Pi is an indian product so it will support indian technology and only product with which u can read indian fonts like *HIndi , malyalam etc*.

then u haven't paid customs on it which will void the warranty
Lets see howThese are from amazon site only)

amazon kindle with wifi :- 139$
shipping :- 21$
Custon: - 56$

total :- 216$ - Rs 9500

so price wise no difference

also a con of this model is that this 139$ model  *cannot display international fonts such as the Cyrillic font (Chinese or any other non-Latin font), PDF and the web browser are limited to Kindle 2 features.*

Another con of kindle is that it *doesn't have expandable memory*.



In the box-
Kindle comes with *no bundled earphone* rest is same + u have to *buy a convertor for US voltage *

Weight:-* Pi is 100g lighter than Kindle* ( It makes hell of a difference when u hav 2 carry all over in ur palm)

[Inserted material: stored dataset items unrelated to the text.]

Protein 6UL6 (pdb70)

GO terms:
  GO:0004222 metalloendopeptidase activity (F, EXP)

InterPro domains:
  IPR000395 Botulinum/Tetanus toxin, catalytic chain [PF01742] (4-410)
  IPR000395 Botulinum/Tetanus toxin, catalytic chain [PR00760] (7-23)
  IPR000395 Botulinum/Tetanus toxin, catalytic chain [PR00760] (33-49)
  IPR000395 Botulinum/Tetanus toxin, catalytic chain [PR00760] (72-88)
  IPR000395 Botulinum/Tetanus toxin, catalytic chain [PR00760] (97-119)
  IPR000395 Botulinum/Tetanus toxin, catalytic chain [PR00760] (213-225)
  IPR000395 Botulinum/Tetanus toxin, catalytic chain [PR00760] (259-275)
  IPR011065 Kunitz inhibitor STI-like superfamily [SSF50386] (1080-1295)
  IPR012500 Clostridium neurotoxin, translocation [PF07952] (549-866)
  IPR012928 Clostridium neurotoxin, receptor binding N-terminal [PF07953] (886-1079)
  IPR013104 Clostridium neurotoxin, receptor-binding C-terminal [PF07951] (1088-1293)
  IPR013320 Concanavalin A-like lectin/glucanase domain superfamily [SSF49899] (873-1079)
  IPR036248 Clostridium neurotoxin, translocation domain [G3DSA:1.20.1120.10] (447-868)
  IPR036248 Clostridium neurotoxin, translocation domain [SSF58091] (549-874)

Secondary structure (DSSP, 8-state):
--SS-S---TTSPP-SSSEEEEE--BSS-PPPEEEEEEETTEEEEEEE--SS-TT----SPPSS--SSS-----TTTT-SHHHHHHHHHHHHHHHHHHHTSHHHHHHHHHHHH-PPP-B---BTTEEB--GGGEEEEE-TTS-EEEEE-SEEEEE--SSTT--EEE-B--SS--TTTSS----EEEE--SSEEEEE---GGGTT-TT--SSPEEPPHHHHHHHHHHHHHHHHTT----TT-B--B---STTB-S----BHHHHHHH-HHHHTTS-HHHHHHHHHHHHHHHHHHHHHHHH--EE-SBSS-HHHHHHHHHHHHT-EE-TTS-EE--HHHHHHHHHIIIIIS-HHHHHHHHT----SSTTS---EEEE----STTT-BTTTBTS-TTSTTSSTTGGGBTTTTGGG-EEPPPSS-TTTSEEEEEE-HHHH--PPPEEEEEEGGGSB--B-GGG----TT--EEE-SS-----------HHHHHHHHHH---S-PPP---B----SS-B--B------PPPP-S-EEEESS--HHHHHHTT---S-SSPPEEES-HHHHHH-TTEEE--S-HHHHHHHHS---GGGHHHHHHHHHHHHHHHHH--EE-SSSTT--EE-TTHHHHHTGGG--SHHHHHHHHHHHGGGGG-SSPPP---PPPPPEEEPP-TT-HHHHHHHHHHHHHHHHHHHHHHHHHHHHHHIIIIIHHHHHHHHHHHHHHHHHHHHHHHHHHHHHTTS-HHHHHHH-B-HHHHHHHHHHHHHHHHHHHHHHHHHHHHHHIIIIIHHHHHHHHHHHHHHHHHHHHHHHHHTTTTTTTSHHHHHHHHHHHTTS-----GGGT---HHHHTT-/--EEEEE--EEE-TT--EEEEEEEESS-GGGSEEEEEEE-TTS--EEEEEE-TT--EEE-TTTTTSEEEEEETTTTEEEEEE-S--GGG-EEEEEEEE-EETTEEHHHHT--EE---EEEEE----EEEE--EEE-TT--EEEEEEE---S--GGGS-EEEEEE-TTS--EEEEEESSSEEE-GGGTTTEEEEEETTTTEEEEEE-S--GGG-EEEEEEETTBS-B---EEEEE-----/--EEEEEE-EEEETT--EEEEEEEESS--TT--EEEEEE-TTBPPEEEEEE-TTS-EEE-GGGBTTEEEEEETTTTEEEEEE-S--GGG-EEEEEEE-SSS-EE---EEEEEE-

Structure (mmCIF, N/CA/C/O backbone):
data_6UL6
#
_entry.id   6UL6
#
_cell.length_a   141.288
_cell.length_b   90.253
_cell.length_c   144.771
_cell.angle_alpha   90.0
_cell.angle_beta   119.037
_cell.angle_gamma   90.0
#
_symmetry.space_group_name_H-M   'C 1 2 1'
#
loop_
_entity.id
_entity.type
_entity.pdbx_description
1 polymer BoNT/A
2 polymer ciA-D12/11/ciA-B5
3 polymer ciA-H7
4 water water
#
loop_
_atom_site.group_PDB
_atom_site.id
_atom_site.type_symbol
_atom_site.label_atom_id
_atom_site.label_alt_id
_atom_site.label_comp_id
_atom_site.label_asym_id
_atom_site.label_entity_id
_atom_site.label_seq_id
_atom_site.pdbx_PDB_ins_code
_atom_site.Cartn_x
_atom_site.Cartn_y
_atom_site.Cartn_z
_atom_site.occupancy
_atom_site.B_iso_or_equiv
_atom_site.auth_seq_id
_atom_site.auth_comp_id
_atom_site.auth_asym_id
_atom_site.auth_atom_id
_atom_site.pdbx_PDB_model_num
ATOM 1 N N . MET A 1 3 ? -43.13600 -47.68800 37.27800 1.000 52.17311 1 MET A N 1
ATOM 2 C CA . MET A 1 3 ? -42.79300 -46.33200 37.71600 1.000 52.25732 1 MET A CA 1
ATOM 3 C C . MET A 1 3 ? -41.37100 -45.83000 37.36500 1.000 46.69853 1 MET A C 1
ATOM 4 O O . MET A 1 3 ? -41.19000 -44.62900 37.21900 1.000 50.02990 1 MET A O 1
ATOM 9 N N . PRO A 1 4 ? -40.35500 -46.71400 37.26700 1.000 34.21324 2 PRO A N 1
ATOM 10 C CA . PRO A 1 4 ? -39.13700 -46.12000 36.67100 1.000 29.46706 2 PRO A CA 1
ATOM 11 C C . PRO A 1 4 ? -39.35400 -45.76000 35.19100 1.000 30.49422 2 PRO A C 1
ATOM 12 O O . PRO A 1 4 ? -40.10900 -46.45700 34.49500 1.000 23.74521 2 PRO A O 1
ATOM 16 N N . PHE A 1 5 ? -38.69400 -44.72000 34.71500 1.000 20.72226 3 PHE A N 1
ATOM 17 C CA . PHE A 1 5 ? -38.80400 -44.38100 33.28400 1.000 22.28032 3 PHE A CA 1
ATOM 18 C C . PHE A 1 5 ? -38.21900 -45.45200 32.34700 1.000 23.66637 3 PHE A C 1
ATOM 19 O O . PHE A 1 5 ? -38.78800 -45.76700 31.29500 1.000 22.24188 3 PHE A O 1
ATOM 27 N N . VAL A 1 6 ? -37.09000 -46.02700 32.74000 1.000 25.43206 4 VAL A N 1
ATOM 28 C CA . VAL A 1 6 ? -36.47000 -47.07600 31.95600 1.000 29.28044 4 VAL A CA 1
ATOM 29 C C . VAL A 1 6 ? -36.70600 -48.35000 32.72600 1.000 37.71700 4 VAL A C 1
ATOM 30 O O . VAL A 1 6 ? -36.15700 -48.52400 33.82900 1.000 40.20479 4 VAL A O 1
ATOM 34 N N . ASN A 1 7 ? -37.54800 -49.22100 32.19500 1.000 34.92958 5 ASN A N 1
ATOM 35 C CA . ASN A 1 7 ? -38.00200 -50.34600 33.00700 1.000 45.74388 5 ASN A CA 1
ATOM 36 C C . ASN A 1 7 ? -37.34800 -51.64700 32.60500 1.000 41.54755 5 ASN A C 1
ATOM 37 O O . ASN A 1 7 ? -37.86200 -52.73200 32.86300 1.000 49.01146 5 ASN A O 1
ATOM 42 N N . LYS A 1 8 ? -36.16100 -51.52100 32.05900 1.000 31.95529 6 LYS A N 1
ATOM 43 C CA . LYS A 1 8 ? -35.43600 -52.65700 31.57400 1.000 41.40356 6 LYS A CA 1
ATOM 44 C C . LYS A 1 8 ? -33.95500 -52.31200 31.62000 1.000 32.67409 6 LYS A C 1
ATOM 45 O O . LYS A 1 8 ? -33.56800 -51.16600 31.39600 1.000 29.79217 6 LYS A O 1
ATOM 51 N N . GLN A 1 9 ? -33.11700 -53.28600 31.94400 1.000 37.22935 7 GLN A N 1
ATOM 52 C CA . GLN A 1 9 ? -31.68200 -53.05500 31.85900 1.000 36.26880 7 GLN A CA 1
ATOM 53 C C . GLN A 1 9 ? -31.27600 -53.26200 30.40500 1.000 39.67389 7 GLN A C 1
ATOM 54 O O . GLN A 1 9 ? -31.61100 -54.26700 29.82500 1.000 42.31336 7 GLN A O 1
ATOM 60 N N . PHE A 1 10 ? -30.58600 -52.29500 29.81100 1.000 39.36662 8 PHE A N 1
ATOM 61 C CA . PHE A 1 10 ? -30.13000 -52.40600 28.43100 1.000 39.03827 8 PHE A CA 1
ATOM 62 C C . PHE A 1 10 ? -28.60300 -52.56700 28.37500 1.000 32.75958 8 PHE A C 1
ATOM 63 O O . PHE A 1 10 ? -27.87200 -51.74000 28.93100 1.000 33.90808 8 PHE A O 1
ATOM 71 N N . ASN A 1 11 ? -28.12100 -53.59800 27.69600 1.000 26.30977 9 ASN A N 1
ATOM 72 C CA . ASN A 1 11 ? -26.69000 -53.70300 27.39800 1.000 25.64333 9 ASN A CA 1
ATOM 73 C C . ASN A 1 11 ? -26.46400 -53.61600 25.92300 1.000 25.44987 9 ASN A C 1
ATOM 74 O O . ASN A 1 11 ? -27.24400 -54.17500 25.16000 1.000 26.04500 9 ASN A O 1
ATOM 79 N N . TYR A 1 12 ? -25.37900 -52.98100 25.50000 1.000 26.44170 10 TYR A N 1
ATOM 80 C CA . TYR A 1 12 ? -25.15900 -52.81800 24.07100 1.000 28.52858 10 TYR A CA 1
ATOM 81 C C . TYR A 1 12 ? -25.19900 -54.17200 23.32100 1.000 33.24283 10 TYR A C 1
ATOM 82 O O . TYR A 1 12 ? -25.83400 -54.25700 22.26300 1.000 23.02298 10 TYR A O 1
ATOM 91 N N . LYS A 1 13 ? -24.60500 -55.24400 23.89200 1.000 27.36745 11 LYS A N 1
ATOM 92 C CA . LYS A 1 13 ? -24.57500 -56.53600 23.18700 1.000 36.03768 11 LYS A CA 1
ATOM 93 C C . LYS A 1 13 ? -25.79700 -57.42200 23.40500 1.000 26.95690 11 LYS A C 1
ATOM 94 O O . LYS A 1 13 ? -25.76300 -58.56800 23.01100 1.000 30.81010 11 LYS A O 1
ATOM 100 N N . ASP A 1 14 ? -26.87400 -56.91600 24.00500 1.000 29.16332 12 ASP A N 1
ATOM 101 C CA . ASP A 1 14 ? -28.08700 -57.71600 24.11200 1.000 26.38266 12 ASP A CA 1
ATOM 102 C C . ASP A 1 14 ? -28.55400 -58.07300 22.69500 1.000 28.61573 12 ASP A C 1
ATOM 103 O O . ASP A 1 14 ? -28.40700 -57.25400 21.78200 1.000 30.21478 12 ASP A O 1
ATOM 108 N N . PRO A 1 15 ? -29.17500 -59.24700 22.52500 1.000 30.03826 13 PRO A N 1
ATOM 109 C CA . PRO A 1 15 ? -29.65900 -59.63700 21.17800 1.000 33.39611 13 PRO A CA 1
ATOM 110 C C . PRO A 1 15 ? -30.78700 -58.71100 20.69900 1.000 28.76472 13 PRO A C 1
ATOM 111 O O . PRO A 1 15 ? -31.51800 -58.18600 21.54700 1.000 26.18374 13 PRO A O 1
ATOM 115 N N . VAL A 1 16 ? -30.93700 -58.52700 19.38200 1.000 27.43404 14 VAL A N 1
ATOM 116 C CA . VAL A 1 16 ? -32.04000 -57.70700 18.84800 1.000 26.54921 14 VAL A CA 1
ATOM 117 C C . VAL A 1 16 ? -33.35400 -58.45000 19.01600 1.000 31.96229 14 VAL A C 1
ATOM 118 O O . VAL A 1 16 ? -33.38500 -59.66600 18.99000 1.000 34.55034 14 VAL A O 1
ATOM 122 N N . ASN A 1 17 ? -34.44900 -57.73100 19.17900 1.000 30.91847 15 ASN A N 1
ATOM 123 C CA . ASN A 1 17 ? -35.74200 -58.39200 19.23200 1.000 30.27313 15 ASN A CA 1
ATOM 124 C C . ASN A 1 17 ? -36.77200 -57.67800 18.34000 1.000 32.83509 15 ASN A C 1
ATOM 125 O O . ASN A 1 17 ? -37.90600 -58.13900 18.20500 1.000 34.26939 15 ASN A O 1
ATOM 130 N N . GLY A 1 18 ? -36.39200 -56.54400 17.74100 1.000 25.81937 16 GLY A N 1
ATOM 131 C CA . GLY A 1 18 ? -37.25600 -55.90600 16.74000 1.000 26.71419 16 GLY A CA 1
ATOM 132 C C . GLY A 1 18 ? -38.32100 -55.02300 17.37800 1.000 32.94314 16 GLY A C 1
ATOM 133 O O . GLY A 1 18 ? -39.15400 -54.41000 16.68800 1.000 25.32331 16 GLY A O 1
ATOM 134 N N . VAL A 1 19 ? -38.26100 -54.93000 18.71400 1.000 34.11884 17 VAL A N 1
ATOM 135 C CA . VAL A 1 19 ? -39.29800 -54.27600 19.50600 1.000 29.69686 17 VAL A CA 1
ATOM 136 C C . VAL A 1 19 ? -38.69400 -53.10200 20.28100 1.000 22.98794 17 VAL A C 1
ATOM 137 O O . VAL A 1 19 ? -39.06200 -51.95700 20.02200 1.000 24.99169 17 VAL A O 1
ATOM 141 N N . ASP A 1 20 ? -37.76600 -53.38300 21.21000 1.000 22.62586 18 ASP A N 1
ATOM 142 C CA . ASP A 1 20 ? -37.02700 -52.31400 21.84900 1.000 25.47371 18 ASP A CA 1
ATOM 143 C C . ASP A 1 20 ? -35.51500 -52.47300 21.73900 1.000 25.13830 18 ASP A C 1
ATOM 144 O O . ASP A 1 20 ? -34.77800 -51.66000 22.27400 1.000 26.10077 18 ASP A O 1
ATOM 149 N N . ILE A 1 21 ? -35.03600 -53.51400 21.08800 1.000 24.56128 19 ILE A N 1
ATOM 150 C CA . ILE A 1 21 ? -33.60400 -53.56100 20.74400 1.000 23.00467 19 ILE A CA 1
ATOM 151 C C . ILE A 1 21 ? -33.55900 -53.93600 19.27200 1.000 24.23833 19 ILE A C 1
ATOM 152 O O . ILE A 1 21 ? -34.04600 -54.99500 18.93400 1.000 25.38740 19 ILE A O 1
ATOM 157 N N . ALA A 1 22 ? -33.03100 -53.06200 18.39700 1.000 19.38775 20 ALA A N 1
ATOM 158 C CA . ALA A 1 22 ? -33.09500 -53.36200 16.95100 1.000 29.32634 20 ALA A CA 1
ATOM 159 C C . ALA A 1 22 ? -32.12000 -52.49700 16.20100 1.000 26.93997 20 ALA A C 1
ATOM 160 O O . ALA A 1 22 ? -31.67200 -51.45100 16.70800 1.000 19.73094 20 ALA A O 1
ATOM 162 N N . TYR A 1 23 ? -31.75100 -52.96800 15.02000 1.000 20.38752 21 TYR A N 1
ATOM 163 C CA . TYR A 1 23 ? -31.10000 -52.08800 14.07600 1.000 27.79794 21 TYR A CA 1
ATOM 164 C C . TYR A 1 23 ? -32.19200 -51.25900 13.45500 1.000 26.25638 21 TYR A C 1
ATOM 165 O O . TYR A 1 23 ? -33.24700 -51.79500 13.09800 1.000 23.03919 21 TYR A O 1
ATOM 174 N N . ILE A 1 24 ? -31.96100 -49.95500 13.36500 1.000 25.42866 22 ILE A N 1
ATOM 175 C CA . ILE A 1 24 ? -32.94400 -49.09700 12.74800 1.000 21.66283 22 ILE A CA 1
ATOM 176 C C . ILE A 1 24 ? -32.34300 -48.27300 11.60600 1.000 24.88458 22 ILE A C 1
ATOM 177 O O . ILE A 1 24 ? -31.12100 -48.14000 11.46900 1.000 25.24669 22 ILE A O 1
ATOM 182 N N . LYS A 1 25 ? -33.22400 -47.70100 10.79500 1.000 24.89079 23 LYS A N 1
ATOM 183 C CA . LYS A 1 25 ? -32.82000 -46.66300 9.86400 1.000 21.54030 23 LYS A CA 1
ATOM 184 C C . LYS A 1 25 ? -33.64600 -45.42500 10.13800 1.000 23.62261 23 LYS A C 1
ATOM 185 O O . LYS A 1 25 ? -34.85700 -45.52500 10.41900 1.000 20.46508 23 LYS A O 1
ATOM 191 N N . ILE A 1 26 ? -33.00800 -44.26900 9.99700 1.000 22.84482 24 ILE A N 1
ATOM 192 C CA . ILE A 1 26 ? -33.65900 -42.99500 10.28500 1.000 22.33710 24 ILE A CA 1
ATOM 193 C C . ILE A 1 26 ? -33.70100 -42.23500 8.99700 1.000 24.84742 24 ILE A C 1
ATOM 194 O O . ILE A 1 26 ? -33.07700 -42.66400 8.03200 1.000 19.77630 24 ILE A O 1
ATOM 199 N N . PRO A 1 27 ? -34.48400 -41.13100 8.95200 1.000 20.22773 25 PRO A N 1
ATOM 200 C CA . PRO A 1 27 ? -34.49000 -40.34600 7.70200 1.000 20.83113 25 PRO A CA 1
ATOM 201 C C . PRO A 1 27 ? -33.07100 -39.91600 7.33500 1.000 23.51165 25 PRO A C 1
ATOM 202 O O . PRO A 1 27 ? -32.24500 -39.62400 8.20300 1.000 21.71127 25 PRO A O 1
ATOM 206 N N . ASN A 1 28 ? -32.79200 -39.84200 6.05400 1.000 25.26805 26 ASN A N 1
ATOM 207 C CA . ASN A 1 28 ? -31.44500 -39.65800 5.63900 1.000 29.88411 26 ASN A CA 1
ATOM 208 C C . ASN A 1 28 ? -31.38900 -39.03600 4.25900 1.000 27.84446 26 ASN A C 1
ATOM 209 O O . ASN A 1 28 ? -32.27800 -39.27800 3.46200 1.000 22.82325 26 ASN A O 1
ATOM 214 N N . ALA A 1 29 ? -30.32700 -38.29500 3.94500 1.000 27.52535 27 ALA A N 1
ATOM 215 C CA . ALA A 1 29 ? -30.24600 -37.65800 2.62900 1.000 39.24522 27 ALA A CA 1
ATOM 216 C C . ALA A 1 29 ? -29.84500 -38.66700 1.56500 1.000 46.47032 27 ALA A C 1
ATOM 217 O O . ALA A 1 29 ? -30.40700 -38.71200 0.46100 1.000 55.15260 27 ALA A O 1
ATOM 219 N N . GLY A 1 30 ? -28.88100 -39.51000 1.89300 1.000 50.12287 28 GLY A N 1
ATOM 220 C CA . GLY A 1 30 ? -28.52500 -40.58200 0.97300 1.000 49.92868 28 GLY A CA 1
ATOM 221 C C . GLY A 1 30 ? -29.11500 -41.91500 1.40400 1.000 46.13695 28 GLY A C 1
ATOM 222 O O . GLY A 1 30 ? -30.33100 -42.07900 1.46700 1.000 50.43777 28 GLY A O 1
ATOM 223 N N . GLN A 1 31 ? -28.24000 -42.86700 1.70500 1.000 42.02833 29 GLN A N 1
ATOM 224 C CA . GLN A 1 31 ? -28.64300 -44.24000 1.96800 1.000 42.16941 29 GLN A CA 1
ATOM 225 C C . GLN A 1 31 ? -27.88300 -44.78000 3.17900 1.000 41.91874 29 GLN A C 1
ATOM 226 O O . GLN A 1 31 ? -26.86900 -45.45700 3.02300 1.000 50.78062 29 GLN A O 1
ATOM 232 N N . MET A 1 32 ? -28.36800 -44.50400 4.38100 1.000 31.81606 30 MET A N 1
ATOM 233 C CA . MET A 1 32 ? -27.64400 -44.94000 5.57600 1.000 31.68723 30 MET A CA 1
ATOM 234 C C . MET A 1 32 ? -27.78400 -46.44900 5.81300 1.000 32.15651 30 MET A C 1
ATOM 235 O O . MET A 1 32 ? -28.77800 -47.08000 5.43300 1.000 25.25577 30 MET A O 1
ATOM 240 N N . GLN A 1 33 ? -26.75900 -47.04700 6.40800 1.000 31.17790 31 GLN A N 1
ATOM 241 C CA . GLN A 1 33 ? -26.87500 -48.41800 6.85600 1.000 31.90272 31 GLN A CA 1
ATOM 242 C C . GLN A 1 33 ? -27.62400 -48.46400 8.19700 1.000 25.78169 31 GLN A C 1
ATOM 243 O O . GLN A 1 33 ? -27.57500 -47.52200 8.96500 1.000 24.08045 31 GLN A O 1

*Piracy:-* Yup ! it exist and would make a lot of difference as in this way my Dad only bought Pi when i convinced him that i will never buy a novel again and download everything for  free via the net. U can't do so with kindle.

ADDITIONAL ACCESSORY:- If u wanna buy a cover for kindle ur cheapest bet is of minimum of *RS 600* however Pi offer *a specialized cover for just
 Rs 300 ( Shipping Free) Here watch the cover 4 urself Isn't it premium  :- LInk
*
AnD finally u will never face this problem with Pi

:-


> Remote content removal
> 
> On July 17, 2009, Amazon.com withdrew certain Kindle titles, Animal Farm and Nineteen Eighty-Four by George Orwell, from sale, refunded the cost to those who had purchased them, and remotely deleted these titles from purchasers' devices after discovering that the publisher lacked rights to publish the titles in question.[85] Notes and annotations for the books made by users on their devices were left in a separate file, but "rendered useless" without the content they were directly linked to.[86][87] The move prompted outcry and comparisons to Nineteen Eighty-Four itself. In the novel, books, magazines and newspapers in public archives that contradict the ruling party are either edited long after being published or destroyed outright; the removed materials go "down the Memory Hole", nickname for an incinerator chute.[88] Customers and commentators noted the resemblance to the censorship in the novel, and described Amazon's action in Orwellian terms. Some critics also argued that the deletion violated the Kindle's Terms of Service, which states in part:[89]
> 
> ...



One more thing i want to add was that i finally solved the firmware issue 

actually i had to extract firmware in memory card at root level but when i extracted it it got extracted in memory card so it was the main problem. 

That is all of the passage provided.